Welcome to the Maunie of Ardwall blog

This is the blog of Maunie of Ardwall. After a six-year adventure sailing from Dartmouth to Australia, we are now back in Britain.

Sunday 26 May 2013

Day 16 - the Yeo Valley Big Pot's flying proudly

Our position as at 22.00 GMT, Sunday 26th May:
08 degrees 49 minutes south, 128 degrees 32 minutes west
Distance run in last 24 hours: 156nm
 
Regular readers will know that our fantastic Parasailor spinnaker carries a very large Yeo Valley Family Farms logo on its front. The secret of good marketing is to create a very vivid message and broadcast it to as many relevant people as you can.

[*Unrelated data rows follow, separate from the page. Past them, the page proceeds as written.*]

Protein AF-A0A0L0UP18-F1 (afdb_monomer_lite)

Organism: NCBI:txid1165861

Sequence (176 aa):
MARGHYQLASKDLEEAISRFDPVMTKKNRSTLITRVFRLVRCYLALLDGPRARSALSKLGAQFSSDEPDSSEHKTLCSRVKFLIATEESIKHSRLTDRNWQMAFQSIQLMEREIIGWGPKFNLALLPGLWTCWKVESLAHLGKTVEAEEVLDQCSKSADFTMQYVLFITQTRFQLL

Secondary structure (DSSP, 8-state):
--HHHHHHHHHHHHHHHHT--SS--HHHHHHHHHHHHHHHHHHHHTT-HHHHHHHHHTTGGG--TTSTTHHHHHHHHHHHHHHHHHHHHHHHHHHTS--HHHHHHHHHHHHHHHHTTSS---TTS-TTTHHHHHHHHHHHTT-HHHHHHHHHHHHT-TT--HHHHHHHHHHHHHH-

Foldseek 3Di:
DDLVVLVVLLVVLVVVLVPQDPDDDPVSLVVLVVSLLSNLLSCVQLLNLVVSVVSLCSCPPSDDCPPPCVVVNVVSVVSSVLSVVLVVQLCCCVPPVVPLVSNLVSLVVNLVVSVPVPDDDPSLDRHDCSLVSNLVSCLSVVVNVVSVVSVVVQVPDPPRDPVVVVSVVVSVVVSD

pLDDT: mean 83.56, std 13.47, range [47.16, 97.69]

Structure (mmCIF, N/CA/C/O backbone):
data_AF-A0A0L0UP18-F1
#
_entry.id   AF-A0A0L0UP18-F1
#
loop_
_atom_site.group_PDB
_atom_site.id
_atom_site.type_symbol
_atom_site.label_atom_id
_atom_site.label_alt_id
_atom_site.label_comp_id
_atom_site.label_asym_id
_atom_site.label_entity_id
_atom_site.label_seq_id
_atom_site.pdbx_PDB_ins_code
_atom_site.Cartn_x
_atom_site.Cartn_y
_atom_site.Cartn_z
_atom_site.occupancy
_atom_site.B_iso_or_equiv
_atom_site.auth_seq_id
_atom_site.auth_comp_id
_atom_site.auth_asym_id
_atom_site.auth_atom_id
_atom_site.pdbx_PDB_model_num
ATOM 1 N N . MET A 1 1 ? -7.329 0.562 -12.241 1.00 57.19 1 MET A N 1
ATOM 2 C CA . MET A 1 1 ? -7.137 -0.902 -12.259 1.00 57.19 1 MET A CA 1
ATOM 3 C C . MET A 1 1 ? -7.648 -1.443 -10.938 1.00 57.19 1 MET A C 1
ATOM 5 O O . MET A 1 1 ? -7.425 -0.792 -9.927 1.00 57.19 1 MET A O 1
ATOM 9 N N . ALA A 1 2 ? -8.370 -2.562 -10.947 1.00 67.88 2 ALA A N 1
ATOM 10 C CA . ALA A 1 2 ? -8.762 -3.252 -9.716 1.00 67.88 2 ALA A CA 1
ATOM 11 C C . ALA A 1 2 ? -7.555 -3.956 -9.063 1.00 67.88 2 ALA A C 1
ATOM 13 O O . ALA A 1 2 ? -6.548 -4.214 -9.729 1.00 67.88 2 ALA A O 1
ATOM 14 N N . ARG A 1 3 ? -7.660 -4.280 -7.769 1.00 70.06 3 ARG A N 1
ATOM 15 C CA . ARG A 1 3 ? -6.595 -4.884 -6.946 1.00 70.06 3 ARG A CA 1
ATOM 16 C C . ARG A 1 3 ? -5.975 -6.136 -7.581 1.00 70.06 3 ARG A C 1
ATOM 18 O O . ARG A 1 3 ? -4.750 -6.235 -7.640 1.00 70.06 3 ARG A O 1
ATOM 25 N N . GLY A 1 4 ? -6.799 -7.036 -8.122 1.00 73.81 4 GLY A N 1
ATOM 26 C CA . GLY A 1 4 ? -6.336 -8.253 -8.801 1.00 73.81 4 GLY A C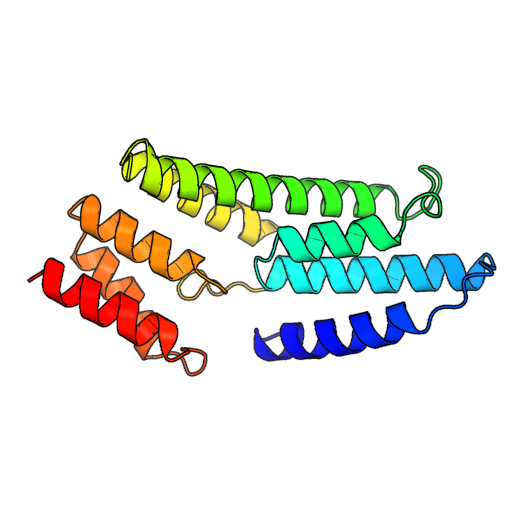A 1
ATOM 27 C C . GLY A 1 4 ? -5.418 -7.985 -10.002 1.00 73.81 4 GLY A C 1
ATOM 28 O O . GLY A 1 4 ? -4.446 -8.708 -10.214 1.00 73.81 4 GLY A O 1
ATOM 29 N N . HIS A 1 5 ? -5.633 -6.887 -10.735 1.00 82.81 5 HIS A N 1
ATOM 30 C CA . HIS A 1 5 ? -4.759 -6.515 -11.852 1.00 82.81 5 HIS A CA 1
ATOM 31 C C . HIS A 1 5 ? -3.377 -6.051 -11.383 1.00 82.81 5 HIS A C 1
ATOM 33 O O . HIS A 1 5 ? -2.390 -6.349 -12.047 1.00 82.81 5 HIS 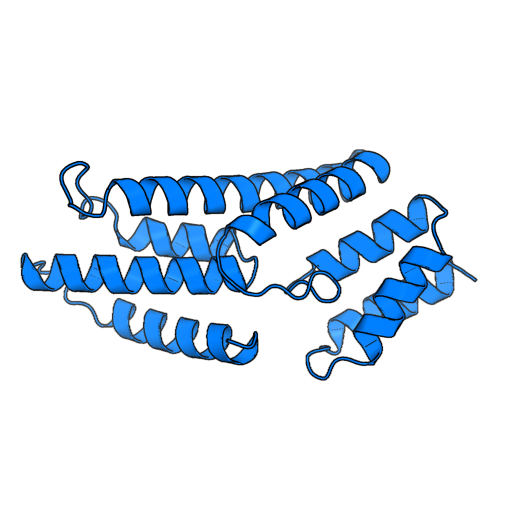A O 1
ATOM 39 N N . TYR A 1 6 ? -3.282 -5.365 -10.238 1.00 86.50 6 TYR A N 1
ATOM 40 C CA . TYR A 1 6 ? -1.985 -4.985 -9.669 1.00 86.50 6 TYR A CA 1
ATOM 41 C C . TYR A 1 6 ? -1.204 -6.200 -9.166 1.00 86.50 6 TYR A C 1
ATOM 43 O O . TYR A 1 6 ? 0.014 -6.243 -9.320 1.00 86.50 6 TYR A O 1
ATOM 51 N N . GLN A 1 7 ? -1.888 -7.204 -8.607 1.00 87.06 7 GLN A N 1
ATOM 52 C CA . GLN A 1 7 ? -1.247 -8.453 -8.190 1.00 87.06 7 GLN A CA 1
ATOM 53 C C . GLN A 1 7 ? -0.690 -9.223 -9.388 1.00 87.06 7 GLN A C 1
ATOM 55 O O . GLN A 1 7 ? 0.475 -9.615 -9.359 1.00 87.06 7 GLN A O 1
ATOM 60 N N . LEU A 1 8 ? -1.483 -9.397 -10.448 1.00 89.31 8 LEU A N 1
ATOM 61 C CA . LEU A 1 8 ? -1.020 -10.055 -11.670 1.00 89.31 8 LEU A CA 1
ATOM 62 C C . LEU A 1 8 ? 0.155 -9.291 -12.297 1.00 89.31 8 LEU A C 1
ATOM 64 O O . LEU A 1 8 ? 1.225 -9.861 -12.484 1.00 89.31 8 LEU A O 1
ATOM 68 N N . ALA A 1 9 ? 0.001 -7.977 -12.488 1.00 90.94 9 ALA A N 1
ATOM 69 C CA . ALA A 1 9 ? 1.050 -7.134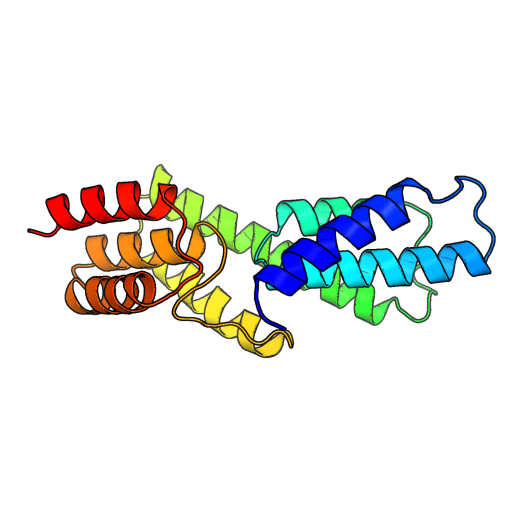 -13.054 1.00 90.94 9 ALA A CA 1
ATOM 70 C C . ALA A 1 9 ? 2.345 -7.165 -12.227 1.00 90.94 9 ALA A C 1
ATOM 72 O O . ALA A 1 9 ? 3.432 -7.158 -12.800 1.00 90.94 9 ALA A O 1
ATOM 73 N N . SER A 1 10 ? 2.255 -7.217 -10.890 1.00 93.31 10 SER A N 1
ATOM 74 C CA . SER A 1 10 ? 3.447 -7.336 -10.043 1.00 93.31 10 SER A CA 1
ATOM 75 C C . SER A 1 10 ? 4.208 -8.638 -10.293 1.00 93.31 10 SER A C 1
ATOM 77 O O . SER A 1 10 ? 5.427 -8.587 -10.422 1.00 93.31 10 SER A O 1
ATOM 79 N N . LYS A 1 11 ? 3.511 -9.771 -10.457 1.00 93.94 11 LYS A N 1
ATOM 80 C CA . LYS A 1 11 ? 4.141 -11.072 -10.737 1.00 93.94 11 LYS A CA 1
ATOM 81 C C . LYS A 1 11 ? 4.843 -11.075 -12.092 1.00 93.94 11 LYS A C 1
ATOM 83 O O . LYS A 1 11 ? 6.017 -11.429 -12.166 1.00 93.94 11 LYS A O 1
ATOM 88 N N . ASP A 1 12 ? 4.159 -10.595 -13.131 1.00 93.44 12 ASP A N 1
ATOM 89 C CA . ASP A 1 12 ? 4.722 -10.510 -14.483 1.00 93.44 12 ASP A CA 1
ATOM 90 C C . ASP A 1 12 ? 5.973 -9.616 -14.509 1.00 93.44 12 ASP A C 1
ATOM 92 O O . ASP A 1 12 ? 6.980 -9.930 -15.147 1.00 93.44 12 ASP A O 1
ATOM 96 N N . LEU A 1 13 ? 5.937 -8.492 -13.782 1.00 94.56 13 LEU A N 1
ATOM 97 C CA . LEU A 1 13 ? 7.074 -7.581 -13.665 1.00 94.56 13 LEU A CA 1
ATOM 98 C C . LEU A 1 13 ? 8.232 -8.196 -12.877 1.00 94.56 13 LEU A C 1
ATOM 100 O O . LEU A 1 13 ? 9.384 -8.004 -13.263 1.00 94.56 13 LEU A O 1
ATOM 104 N N . GLU A 1 14 ? 7.963 -8.927 -11.797 1.00 94.44 14 GLU A N 1
ATOM 105 C CA . GLU A 1 14 ? 8.999 -9.631 -11.039 1.00 94.44 14 GLU A CA 1
ATOM 106 C C . GLU A 1 14 ? 9.718 -10.670 -11.885 1.00 94.44 14 GLU A C 1
ATOM 108 O O . GLU A 1 14 ? 10.952 -10.681 -11.911 1.00 94.44 14 GLU A O 1
ATOM 113 N N . GLU A 1 15 ? 8.964 -11.478 -12.625 1.00 93.19 15 GLU A N 1
ATOM 114 C CA . GLU A 1 15 ? 9.519 -12.453 -13.553 1.00 93.19 15 GLU A CA 1
ATOM 115 C C . GLU A 1 15 ? 10.350 -11.756 -14.640 1.00 93.19 15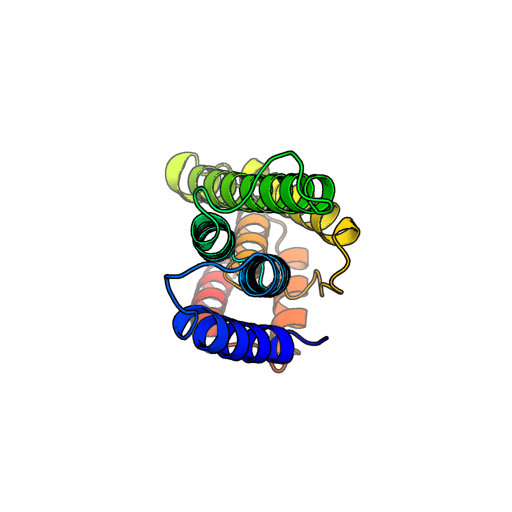 GLU A C 1
ATOM 117 O O . GLU A 1 15 ? 11.511 -12.106 -14.867 1.00 93.19 15 GLU A O 1
ATOM 122 N N . ALA A 1 16 ? 9.817 -10.695 -15.251 1.00 90.81 16 ALA A N 1
ATOM 123 C CA . ALA A 1 16 ? 10.516 -9.937 -16.283 1.00 90.81 16 ALA A CA 1
ATOM 124 C C . ALA A 1 16 ? 11.793 -9.234 -15.783 1.00 90.81 16 ALA A C 1
ATOM 126 O O . ALA A 1 16 ? 12.710 -9.010 -16.576 1.00 90.81 16 ALA A O 1
ATOM 127 N N . ILE A 1 17 ? 11.855 -8.851 -14.504 1.00 91.00 17 ILE A N 1
ATOM 128 C CA . ILE A 1 17 ? 13.049 -8.273 -13.867 1.00 91.00 17 ILE A CA 1
ATOM 129 C C . ILE A 1 17 ? 14.048 -9.371 -13.479 1.00 91.00 17 ILE A C 1
ATOM 131 O O . ILE A 1 17 ? 15.249 -9.149 -13.567 1.00 91.00 17 ILE A O 1
ATOM 135 N N . SER A 1 18 ? 13.589 -10.560 -13.081 1.00 88.00 18 SER A N 1
ATOM 136 C CA . SER A 1 18 ? 14.484 -11.674 -12.724 1.00 88.00 18 SER A CA 1
ATOM 137 C C . SER A 1 18 ? 15.307 -12.194 -13.908 1.00 88.00 18 SER A C 1
ATOM 139 O O . SER A 1 18 ? 16.421 -12.672 -13.728 1.00 88.00 18 SER A O 1
ATOM 141 N N . ARG A 1 19 ? 14.776 -12.055 -15.128 1.00 85.31 19 ARG A N 1
ATOM 142 C CA . ARG A 1 19 ? 15.408 -12.490 -16.383 1.00 85.31 19 ARG A CA 1
ATOM 143 C C . ARG A 1 19 ? 16.372 -11.456 -16.978 1.00 85.31 19 ARG A C 1
ATOM 145 O O . ARG A 1 19 ? 16.799 -11.607 -18.120 1.00 85.31 19 ARG A O 1
ATOM 152 N N . PHE A 1 20 ? 16.637 -10.360 -16.272 1.00 78.75 20 PHE A N 1
ATOM 153 C CA . PHE A 1 20 ? 17.453 -9.272 -16.794 1.00 78.75 20 PHE A CA 1
ATOM 154 C C . PHE A 1 20 ? 18.947 -9.620 -16.713 1.00 78.75 20 PHE A C 1
ATOM 156 O O . PHE A 1 20 ? 19.427 -10.053 -15.669 1.00 78.75 20 PHE A O 1
ATOM 163 N N . ASP A 1 21 ? 19.667 -9.441 -17.822 1.00 67.88 21 ASP A N 1
ATOM 164 C CA . ASP A 1 21 ? 21.096 -9.758 -17.935 1.00 67.88 21 ASP A CA 1
ATOM 165 C C . ASP A 1 21 ? 21.928 -8.874 -16.981 1.00 67.88 21 ASP A C 1
ATOM 167 O O . ASP A 1 21 ? 21.712 -7.660 -16.964 1.00 67.88 21 ASP A O 1
ATOM 171 N N . PRO A 1 22 ? 22.874 -9.419 -16.193 1.00 64.19 22 PRO A N 1
ATOM 172 C CA . PRO A 1 22 ? 23.792 -8.620 -15.377 1.00 64.19 22 PRO A CA 1
ATOM 173 C C . PRO A 1 22 ? 24.656 -7.631 -16.185 1.00 64.19 22 PRO A C 1
ATOM 175 O O . PRO A 1 22 ? 25.103 -6.623 -15.630 1.00 64.19 22 PRO A O 1
ATOM 178 N N . VAL A 1 23 ? 24.879 -7.858 -17.486 1.00 68.31 23 VAL A N 1
ATOM 179 C CA . VAL A 1 23 ? 25.634 -6.941 -18.353 1.00 68.31 23 VAL A CA 1
ATOM 180 C C . VAL A 1 23 ? 24.732 -5.793 -18.832 1.00 68.31 23 VAL A C 1
ATOM 182 O O . VAL A 1 23 ? 23.959 -5.892 -19.790 1.00 68.31 23 VAL A O 1
ATOM 185 N N . MET A 1 24 ? 24.828 -4.654 -18.143 1.00 69.38 24 MET A N 1
ATOM 186 C CA . MET A 1 24 ? 23.988 -3.477 -18.386 1.00 69.38 24 MET A CA 1
ATOM 187 C C . MET A 1 24 ? 24.455 -2.621 -19.566 1.00 69.38 24 MET A C 1
ATOM 189 O O . MET A 1 24 ? 25.340 -1.777 -19.447 1.00 69.38 24 MET A O 1
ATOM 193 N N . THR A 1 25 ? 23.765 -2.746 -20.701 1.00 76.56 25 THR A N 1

Out here the 'blue monster', as Peter described the sail yesterday as crept up on Stormvogel yesterday, certainly presents a very vivid image but unfortunately the audience is rather limited.
 
Anyway we have now been flying the Parasailor (known as the Big Pot on board) for more than 28 hours and had a really good night's progress in spite of the slowly diminishing breeze. When we decided to keep it hoisted through the night we realised that this would probably mean us parting company from Stormvogel after all this time together but both skippers agreed that it made absolute sense for each boat to make as much speed as possible before the wind died. Sure enough, Stormvogel's navigation light slowly disappeared into the bright moonlit night as they took a slightly more northerly route; we hadn't considered their determination, though. Peter hoisted all his white sails, goose-winged  and switched to his electronic autopilot which followed a much more accurate course than the wind vane so this morning our wakes crossed again with the boats less than a mile apart; the Biscay / Atlantic / Panama / Pacific Alliance continues!
 
The wind has swung round to the north east so is currently taking us somewhere south of the Marquesas at the moment but we are concentrating on keeping the best boat speed in roughly the right direction. The weather files predict only 6 knots of wind from tomorrow for a couple of days so we'll re-evaluate our course then (we'll probably have to motor sail a bit until the waves die down as they'll just shake the wind from our sails). At least the forecast is a bit more optimistic (it was predicting a flat calm before) and we have around 600 miles to go; the fishing line is about to be deployed so we're hoping that our luck will hold.